C# vs. C#
In
The problem takes an archive of newsgroup articles and creates one file containing a list of all unique words with their occurrence count sorted by word and another sorted by occurrence.
Here is Mogens’ C# solution:
class Program { static void Main() { const string dir = @"c:\temp\20_newsgroups"; Stopwatch stopwatch = Stopwatch.StartNew(); var regex = new Regex(@"\w+", RegexOptions.Compiled); var list = (from filename in Directory.GetFiles(dir, "*.*", SearchOption.AllDirectories) from match in regex.Matches(File.ReadAllText(filename).ToLower()).Cast<Match>() let word = match.Value group word by word into aggregate select new { Word = aggregate.Key, Count = aggregate.Count(), Text = string.Format("{0}\t{1}", aggregate.Key, aggregate.Count()) }) .ToList(); File.WriteAllLines(@"words-by-count.txt", list.OrderBy(c => c.Count).Select(c => c.Text).ToArray()); File.WriteAllLines(@"words-by-word.txt", list.OrderBy(c => c.Word).Select(c => c.Text).ToArray()); Console.WriteLine("Elapsed: {0:0.0} seconds", stopwatch.Elapsed.TotalSeconds); } }
While my lack of familiarity with the languages used in the other examples made it a little more difficult to appreciate their strengths, I felt the C# example provided by Mogens was fairly concise and intuitive by comparison.

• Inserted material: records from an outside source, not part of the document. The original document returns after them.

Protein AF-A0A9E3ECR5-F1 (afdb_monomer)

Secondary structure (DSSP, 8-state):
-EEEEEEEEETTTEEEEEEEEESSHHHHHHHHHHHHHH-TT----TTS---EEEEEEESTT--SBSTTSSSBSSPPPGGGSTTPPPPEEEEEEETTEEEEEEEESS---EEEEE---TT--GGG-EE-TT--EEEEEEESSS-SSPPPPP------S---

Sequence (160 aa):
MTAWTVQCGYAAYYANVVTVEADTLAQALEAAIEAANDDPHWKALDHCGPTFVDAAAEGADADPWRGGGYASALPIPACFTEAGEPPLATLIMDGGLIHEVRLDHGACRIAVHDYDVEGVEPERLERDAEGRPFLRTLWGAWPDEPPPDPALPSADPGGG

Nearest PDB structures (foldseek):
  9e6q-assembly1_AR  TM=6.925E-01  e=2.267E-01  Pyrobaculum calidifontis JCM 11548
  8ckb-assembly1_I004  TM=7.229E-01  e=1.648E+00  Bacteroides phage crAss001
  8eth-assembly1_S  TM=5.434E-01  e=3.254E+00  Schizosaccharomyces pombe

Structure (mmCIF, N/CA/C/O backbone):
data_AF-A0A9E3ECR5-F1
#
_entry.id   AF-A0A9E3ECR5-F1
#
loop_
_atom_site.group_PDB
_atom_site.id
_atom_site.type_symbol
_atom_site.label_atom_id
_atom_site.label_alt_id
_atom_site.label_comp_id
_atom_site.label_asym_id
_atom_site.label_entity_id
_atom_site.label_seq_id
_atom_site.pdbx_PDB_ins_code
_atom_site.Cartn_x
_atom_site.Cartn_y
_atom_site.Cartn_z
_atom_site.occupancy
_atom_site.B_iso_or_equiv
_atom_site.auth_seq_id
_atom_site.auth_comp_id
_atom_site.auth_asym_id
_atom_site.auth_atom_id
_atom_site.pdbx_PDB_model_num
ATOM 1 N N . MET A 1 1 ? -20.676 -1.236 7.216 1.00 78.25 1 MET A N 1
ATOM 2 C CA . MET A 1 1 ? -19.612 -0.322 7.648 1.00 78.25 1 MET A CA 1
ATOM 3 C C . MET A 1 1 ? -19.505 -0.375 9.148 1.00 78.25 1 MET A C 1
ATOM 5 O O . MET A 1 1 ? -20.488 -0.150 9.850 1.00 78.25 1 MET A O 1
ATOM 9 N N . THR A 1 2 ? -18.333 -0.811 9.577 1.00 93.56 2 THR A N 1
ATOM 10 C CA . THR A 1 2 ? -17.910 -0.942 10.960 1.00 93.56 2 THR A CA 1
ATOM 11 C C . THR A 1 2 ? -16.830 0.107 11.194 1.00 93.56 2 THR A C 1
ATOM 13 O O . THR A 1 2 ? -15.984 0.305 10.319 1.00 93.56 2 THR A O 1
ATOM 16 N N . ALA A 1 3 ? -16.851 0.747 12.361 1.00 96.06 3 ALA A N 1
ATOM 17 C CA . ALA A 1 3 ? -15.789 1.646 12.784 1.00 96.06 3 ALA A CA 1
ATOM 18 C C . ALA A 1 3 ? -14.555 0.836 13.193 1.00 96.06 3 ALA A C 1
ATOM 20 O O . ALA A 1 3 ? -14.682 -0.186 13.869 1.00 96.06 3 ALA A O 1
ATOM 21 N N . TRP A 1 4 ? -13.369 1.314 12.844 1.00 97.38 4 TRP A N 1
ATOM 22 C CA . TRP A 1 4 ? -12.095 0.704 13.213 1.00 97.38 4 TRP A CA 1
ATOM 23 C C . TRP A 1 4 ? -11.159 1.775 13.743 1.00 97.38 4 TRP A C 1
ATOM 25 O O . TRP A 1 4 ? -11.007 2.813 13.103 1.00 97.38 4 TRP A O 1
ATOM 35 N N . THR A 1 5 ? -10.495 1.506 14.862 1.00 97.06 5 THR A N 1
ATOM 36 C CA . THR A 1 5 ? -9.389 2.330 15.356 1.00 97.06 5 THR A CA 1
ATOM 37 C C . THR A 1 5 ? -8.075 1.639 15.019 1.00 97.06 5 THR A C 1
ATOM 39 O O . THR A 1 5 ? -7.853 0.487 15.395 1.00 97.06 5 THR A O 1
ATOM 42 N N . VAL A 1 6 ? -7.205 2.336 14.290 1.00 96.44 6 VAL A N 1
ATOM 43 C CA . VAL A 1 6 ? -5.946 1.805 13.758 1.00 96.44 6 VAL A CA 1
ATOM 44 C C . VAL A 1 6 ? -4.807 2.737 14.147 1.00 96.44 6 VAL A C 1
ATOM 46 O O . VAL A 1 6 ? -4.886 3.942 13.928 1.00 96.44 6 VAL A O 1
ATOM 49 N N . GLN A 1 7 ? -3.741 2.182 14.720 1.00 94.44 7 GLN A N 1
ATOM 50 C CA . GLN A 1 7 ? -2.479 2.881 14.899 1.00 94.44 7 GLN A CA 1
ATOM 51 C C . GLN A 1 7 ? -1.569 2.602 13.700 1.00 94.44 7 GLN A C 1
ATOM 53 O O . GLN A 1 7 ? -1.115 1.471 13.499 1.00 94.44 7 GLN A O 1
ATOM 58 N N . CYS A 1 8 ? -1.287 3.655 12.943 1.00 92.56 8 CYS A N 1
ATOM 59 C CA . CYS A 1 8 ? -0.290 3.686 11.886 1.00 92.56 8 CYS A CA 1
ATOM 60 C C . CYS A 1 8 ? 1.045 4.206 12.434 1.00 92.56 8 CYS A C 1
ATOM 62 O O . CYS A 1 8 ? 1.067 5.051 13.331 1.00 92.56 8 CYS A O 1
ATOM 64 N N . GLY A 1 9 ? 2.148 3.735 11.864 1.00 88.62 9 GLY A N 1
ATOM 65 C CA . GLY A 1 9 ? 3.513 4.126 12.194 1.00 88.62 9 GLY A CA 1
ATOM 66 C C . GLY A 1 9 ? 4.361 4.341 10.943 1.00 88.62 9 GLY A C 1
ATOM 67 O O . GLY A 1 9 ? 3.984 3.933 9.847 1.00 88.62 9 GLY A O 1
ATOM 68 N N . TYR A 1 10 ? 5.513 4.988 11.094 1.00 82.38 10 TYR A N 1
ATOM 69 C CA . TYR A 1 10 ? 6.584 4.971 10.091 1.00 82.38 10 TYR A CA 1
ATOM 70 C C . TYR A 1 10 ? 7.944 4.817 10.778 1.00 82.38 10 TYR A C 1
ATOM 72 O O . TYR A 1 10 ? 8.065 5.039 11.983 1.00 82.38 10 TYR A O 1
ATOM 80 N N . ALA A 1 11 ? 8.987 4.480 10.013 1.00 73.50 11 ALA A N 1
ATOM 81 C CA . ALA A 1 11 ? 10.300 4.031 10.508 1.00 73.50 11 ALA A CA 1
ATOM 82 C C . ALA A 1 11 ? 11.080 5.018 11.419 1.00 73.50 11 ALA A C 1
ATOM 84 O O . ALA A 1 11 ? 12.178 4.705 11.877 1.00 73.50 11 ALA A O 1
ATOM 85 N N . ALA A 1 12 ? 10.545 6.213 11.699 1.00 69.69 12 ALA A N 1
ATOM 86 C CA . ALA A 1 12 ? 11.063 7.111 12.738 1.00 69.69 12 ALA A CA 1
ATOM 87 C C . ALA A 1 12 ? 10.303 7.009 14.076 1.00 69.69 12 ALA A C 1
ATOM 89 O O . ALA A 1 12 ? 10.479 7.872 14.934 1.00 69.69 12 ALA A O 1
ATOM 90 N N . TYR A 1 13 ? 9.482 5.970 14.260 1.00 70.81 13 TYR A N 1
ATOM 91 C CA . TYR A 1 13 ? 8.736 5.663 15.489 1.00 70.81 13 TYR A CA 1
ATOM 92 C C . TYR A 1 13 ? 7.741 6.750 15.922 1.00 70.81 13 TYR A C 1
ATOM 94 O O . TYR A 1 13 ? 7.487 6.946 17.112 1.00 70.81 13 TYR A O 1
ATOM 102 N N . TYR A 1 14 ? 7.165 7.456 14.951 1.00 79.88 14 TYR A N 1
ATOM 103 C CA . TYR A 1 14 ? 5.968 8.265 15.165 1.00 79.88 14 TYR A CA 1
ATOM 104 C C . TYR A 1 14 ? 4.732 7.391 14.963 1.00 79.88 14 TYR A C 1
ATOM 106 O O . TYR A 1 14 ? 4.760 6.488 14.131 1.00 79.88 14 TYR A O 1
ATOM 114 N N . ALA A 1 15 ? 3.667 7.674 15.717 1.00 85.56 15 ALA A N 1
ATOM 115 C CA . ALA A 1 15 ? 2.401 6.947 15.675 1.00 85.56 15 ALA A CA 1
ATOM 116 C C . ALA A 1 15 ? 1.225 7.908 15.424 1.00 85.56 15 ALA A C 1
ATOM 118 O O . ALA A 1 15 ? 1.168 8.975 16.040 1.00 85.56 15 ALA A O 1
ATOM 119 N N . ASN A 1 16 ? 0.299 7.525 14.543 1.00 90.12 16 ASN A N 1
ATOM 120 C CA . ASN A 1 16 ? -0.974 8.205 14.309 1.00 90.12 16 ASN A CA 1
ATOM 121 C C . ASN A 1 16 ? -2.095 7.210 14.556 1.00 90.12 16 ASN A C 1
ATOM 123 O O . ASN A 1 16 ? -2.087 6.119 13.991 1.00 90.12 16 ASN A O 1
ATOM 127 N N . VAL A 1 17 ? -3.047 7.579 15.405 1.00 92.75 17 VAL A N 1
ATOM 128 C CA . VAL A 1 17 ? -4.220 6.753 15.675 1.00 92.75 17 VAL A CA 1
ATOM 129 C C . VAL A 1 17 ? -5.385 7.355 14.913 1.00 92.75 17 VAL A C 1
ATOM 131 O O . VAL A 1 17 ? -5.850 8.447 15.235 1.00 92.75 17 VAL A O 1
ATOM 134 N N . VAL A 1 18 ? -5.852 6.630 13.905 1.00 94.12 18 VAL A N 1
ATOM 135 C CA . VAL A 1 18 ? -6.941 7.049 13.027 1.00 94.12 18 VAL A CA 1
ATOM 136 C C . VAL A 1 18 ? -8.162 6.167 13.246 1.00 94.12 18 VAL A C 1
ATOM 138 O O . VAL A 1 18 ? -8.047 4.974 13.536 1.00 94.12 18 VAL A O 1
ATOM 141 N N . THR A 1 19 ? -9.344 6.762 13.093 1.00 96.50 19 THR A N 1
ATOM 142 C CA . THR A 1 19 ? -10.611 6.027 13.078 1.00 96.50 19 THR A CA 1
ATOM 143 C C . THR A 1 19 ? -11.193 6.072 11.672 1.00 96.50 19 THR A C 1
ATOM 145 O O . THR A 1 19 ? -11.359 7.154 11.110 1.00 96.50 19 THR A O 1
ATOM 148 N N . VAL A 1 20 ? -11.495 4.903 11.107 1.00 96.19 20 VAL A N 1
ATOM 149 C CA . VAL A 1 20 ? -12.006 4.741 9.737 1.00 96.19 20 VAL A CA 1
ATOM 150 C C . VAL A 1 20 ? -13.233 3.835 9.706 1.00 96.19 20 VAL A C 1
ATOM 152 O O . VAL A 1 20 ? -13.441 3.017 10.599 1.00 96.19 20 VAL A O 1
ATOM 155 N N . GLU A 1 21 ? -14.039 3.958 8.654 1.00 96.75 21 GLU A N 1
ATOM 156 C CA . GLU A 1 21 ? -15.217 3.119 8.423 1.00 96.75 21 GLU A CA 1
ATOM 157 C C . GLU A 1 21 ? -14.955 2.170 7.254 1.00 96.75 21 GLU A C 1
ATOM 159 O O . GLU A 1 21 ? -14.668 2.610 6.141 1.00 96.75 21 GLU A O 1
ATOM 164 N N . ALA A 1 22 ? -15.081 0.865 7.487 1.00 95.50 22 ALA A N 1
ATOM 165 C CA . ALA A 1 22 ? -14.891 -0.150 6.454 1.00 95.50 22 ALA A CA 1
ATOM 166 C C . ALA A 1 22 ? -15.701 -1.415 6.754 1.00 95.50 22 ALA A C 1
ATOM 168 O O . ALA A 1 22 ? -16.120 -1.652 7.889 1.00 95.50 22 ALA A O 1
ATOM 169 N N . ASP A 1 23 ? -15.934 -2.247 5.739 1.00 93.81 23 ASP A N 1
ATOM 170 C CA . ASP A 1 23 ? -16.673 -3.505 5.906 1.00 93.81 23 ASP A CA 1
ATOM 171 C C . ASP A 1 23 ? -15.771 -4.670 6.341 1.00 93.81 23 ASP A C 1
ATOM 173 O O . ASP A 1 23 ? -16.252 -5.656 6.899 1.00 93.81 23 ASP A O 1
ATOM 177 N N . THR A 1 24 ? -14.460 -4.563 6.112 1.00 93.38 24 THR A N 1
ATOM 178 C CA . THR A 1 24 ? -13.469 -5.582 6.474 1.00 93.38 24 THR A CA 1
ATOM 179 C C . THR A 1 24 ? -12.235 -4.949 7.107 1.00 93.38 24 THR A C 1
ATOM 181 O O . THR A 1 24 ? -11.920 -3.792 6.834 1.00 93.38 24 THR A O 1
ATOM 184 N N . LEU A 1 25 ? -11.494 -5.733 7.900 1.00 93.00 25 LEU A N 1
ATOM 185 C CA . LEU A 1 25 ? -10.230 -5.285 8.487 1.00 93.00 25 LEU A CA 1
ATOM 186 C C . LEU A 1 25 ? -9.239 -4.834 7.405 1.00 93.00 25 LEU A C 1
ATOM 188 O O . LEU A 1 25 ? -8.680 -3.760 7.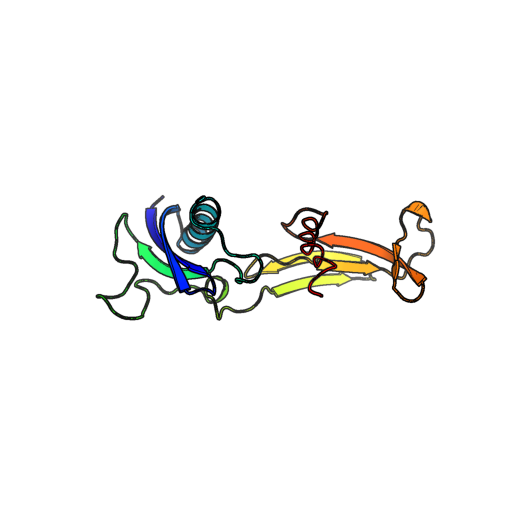534 1.00 93.00 25 LEU A O 1
ATOM 192 N N . ALA A 1 26 ? -9.053 -5.598 6.323 1.00 90.94 26 ALA A N 1
ATOM 193 C CA . ALA A 1 26 ? -8.100 -5.241 5.264 1.00 90.94 26 ALA A CA 1
ATOM 194 C C . ALA A 1 26 ? -8.400 -3.863 4.647 1.00 90.94 26 ALA A C 1
ATOM 196 O O . ALA A 1 26 ? -7.508 -3.026 4.561 1.00 90.94 26 ALA A O 1
ATOM 197 N N . GLN A 1 27 ? -9.669 -3.598 4.327 1.00 90.50 27 GLN A N 1
ATOM 198 C CA . GLN A 1 27 ? -10.107 -2.287 3.838 1.00 90.50 27 GLN A CA 1
ATOM 199 C C . GLN A 1 27 ? -9.904 -1.182 4.883 1.00 90.50 27 GLN A C 1
ATOM 201 O O . GLN A 1 27 ? -9.547 -0.065 4.527 1.00 90.50 27 GLN A O 1
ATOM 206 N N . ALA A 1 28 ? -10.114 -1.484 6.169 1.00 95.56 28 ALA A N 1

Nevertheless, I couldn’t help wondering if I might be able to improve it in some way, so I set out to see what I could come up with.
Here are the results:
static void Solution2() { var regex = new Regex(@"\W+", RegexOptions.Compiled); var d = new Dictionary<string, int>(); Directory.GetFiles(dir, "*.*", SearchOption.AllDirectories) .ForEach(file => regex.Split(File.ReadAllText(file).ToLower()) .ForEach(s => d[s] = 1 + (d.ContainsKey(s) ? d[s] : 0))); File.WriteAllLines(@"words-by-count2.txt", d.OrderBy(p => p.Value).Select(p => string.Format("{0}\t{1}", p.Key, p.Value))); File.WriteAllLines(@"words-by-word2.txt", d.OrderBy(p => p.Key).Select(p => string.Format("{0}\t{1}", p.Key, p.Value))); }
The primary differences in this example are the use of a Dictionary to accumulate the frequency count rather than grouping, and the use of the Regex.Split rather than Regex.Match to avoid the need of casting the resulting collection. Based on my measurements, this approach is approximately 36% faster on average than the first solution and is a bit more concise.
Overall, I don’t think this example has a varied enough problem domain to really compare the strengths of different languages as some have done, but I found it a fun exercise to see how I might improve the original C# version nonetheless.